What is the Presentation and Determination of Modules over a Field?

[Kreizhn]

Homework Statement

Let k be a field and k[x] be the set of polynomials over that field. Given that M is a module with presentation
[tex] \begin{pmatrix} 1+ 3x & 2x & 3x \\ 1 + 2x & 1+ 2x -x^2 & 2x \\ x & x^2 & x \end{pmatrix} [/tex]
determine M.

Homework Equations

One can apply elementary row and column operations. In the event that one reduces a row or column to the point that there is only one non-zero element and that element is a unit, we can remove the row and column of that unit and the corresponding presentation is isomorphic to the original one.

The Attempt at a Solution

So what we have here originally is a exact sequence
[tex] k[x]^3 \xrightarrow{\phi} k[x]^3 \to M \to 0 [/tex]
so that we may take [itex] M \cong \text{coker}\phi [/itex].

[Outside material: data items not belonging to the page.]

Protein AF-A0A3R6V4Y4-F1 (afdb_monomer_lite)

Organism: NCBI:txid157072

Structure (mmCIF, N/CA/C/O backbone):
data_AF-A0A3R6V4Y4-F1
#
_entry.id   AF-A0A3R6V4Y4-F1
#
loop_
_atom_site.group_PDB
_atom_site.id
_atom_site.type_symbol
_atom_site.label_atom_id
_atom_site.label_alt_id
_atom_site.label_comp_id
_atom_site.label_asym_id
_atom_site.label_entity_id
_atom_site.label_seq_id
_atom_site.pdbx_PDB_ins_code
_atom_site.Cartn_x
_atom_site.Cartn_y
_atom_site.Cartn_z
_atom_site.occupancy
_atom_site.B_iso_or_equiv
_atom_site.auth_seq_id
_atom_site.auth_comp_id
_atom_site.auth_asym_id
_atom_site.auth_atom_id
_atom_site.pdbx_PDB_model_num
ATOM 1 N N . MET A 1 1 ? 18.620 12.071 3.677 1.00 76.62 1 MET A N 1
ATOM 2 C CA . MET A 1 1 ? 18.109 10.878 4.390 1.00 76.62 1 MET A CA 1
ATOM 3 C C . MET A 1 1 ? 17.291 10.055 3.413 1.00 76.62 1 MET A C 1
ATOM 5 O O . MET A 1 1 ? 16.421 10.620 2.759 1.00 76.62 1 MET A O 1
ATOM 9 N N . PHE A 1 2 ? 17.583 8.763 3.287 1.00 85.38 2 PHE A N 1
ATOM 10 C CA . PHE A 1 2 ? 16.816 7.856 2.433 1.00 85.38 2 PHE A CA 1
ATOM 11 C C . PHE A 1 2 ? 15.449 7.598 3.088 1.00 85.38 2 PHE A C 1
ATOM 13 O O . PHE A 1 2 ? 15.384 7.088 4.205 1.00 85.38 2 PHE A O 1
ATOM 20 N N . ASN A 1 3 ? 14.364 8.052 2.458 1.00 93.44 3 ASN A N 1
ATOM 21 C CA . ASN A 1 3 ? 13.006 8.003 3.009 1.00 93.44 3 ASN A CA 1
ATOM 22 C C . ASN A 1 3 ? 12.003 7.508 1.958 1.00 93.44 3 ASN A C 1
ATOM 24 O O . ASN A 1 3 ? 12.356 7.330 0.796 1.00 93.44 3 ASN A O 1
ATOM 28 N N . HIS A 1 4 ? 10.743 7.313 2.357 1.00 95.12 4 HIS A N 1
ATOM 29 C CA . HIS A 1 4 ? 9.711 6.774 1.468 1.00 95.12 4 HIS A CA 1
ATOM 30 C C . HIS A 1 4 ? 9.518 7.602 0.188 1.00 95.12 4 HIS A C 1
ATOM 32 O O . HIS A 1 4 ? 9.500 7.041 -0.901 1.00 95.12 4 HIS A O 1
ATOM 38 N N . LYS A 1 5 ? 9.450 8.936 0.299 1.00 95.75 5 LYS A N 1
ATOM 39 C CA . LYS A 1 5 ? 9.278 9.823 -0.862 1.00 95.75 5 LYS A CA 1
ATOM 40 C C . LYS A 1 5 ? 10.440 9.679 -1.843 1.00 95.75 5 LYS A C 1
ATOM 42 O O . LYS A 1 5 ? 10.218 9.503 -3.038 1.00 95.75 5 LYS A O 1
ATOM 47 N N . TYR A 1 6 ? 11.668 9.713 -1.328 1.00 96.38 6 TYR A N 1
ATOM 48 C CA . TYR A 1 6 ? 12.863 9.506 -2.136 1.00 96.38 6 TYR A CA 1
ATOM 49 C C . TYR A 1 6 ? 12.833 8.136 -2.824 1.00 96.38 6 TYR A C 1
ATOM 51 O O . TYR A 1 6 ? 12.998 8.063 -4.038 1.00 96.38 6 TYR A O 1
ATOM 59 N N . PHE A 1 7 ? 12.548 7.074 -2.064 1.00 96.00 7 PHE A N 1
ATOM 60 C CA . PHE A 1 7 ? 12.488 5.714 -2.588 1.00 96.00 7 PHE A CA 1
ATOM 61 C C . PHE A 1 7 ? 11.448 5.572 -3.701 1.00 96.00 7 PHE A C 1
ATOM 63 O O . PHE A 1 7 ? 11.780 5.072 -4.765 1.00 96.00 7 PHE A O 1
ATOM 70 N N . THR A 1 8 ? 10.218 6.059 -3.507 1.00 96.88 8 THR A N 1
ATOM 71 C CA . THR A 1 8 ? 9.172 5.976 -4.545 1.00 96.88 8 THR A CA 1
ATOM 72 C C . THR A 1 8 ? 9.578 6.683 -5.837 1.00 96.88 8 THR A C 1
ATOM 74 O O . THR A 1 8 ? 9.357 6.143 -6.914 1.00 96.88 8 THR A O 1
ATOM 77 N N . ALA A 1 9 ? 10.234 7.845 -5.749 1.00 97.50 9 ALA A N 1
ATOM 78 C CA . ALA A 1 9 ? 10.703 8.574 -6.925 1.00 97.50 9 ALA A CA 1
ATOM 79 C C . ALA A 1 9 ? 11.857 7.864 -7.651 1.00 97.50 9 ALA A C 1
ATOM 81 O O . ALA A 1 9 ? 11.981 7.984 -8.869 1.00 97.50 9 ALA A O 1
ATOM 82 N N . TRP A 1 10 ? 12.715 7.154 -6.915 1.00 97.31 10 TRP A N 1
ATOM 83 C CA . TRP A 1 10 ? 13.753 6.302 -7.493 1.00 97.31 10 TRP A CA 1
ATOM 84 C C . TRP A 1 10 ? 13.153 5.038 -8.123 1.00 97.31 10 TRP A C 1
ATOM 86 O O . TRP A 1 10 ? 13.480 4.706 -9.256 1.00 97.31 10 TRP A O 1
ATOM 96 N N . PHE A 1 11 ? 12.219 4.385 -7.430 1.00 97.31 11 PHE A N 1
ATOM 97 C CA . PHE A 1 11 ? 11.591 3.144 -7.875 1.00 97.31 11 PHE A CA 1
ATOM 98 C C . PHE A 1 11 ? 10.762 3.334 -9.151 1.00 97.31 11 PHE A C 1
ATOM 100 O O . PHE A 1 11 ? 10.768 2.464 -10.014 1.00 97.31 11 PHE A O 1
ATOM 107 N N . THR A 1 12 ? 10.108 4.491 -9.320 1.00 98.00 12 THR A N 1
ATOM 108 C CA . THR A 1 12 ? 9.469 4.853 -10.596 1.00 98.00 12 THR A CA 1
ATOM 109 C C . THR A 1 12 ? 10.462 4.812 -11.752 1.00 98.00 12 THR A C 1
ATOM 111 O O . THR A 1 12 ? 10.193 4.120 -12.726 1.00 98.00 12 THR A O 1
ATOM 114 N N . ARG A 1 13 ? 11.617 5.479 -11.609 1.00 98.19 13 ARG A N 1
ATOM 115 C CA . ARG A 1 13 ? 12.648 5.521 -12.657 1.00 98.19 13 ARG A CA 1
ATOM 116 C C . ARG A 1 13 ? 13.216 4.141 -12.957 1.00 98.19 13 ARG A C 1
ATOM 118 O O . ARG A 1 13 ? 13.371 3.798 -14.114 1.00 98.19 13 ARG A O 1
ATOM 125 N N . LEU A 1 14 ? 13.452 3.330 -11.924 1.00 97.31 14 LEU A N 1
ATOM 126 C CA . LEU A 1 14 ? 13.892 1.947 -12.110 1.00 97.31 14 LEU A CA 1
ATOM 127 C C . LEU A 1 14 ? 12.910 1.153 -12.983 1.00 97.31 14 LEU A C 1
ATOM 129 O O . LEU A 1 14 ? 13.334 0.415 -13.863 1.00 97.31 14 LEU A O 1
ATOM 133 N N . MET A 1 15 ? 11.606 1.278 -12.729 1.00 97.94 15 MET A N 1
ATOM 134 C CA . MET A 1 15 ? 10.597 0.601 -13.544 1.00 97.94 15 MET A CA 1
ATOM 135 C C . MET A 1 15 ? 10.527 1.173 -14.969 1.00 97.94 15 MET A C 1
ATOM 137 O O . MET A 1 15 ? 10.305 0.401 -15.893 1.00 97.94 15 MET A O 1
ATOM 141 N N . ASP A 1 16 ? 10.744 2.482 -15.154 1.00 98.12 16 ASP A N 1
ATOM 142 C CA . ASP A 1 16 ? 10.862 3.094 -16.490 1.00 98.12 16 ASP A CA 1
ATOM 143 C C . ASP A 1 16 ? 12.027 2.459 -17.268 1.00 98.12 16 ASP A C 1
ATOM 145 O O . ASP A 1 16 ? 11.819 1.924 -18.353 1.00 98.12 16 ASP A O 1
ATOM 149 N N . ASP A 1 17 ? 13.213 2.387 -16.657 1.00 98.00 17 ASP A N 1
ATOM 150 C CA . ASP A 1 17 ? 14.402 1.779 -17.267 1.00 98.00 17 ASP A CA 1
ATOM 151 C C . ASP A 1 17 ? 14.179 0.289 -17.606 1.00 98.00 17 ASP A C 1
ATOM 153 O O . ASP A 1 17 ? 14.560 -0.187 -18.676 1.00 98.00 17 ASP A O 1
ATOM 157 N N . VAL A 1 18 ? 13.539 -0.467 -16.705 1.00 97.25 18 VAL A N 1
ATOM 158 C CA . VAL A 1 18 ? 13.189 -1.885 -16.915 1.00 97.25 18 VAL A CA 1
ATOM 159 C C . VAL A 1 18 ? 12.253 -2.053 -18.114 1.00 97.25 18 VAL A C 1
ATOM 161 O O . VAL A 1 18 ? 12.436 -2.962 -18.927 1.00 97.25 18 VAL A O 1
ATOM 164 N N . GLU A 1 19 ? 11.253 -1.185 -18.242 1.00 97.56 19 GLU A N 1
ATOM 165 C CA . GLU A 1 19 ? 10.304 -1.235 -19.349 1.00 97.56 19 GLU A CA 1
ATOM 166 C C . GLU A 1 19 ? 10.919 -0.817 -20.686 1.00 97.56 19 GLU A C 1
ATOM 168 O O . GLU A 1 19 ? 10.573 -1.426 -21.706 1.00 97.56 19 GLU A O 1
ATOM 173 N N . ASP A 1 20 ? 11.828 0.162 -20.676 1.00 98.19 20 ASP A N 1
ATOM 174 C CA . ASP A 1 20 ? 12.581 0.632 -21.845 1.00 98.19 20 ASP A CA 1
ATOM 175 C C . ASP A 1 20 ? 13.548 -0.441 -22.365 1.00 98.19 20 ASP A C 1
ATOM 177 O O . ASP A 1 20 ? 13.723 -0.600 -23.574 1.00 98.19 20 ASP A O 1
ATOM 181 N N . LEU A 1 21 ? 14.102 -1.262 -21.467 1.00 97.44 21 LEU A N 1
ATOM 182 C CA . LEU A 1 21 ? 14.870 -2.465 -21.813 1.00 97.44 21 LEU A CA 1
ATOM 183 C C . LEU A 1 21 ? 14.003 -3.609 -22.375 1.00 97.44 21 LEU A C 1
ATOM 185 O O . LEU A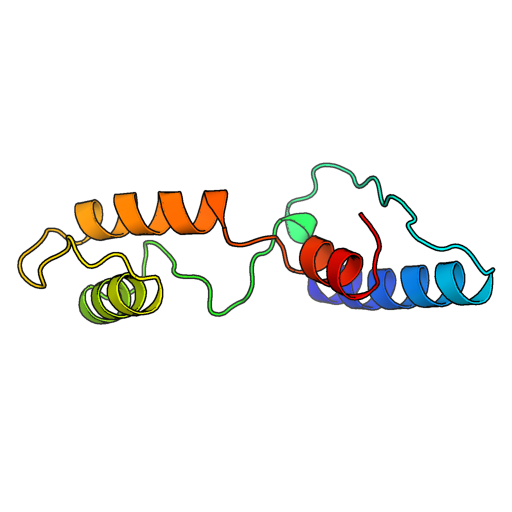 1 21 ? 14.521 -4.672 -22.725 1.00 97.44 21 LEU A O 1
ATOM 189 N N . GLY A 1 22 ? 12.685 -3.418 -22.467 1.00 97.06 22 GLY A N 1
ATOM 190 C CA . GLY A 1 22 ? 11.741 -4.398 -22.999 1.00 97.06 22 GLY A CA 1
ATOM 191 C C . GLY A 1 22 ? 11.361 -5.498 -22.008 1.00 97.06 22 GLY A C 1
ATOM 192 O O . GLY A 1 22 ? 10.691 -6.458 -22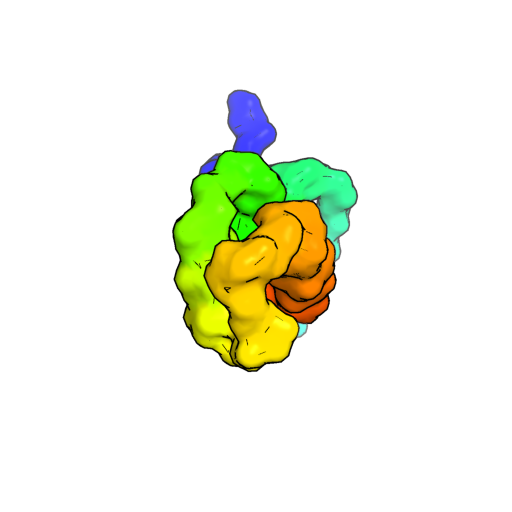.393 1.00 97.06 22 GLY A O 1
ATOM 193 N N . TRP A 1 23 ? 11.754 -5.386 -20.737 1.00 96.19 23 TRP A N 1
ATOM 194 C CA . TRP A 1 23 ? 11.367 -6.365 -19.729 1.00 96.19 23 TRP A CA 1
ATOM 195 C C . TRP A 1 23 ? 9.907 -6.149 -19.330 1.00 96.19 23 TRP A C 1
ATOM 197 O O . TRP A 1 23 ? 9.447 -5.042 -19.044 1.00 96.19 23 TRP A O 1
ATOM 207 N N . ARG A 1 24 ? 9.153 -7.246 -19.319 1.00 93.06 24 ARG A N 1
ATOM 208 C CA . ARG A 1 24 ? 7.750 -7.300 -18.899 1.00 93.06 24 ARG A CA 1
ATOM 209 C C . ARG A 1 24 ? 7.647 -8.271 -17.730 1.00 93.06 24 ARG A C 1
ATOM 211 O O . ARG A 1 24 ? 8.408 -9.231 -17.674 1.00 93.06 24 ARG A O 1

If I play around with the matrix a bit, I can reduce it to (x) modulo mistakes in my matrix manipulation. Thus we get a new homomorphism
[tex] k[x] \xrightarrow{\varphi} k[x] \to \tilde M \to 0 [/tex]
with [itex] \tilde M \cong M [/itex].

So here's the part I'm not too sure about. We have [itex] \varphi: k[x] \to k[x] [/itex], so does this mean that [itex] 1 \mapsto x [/itex]?

 

[micromass]

Homework Statement

Let k be a field and k[x] be the set of polynomials over that field. Given that M is a module with presentation
[tex] \begin{pmatrix} 1+ 3x & 2x & 3x \\ 1 + 2x & 1+ 2x -x^2 & 2x \\ x & x^2 & x \end{pmatrix} [/tex]
determine M.

Homework Equations

One can apply elementary row and column operations. In the event that one reduces a row or column to the point that there is only one non-zero element and that element is a unit, we can remove the row and column of that unit and the corresponding presentation is isomorphic to the original one.

The Attempt at a Solution

So what we have here originally is a exact sequence
[tex] k[x]^3 \xrightarrow{\phi} k[x]^3 \to M \to 0 [/tex]
so that we may take [itex] M \cong \text{coker}\phi [/itex].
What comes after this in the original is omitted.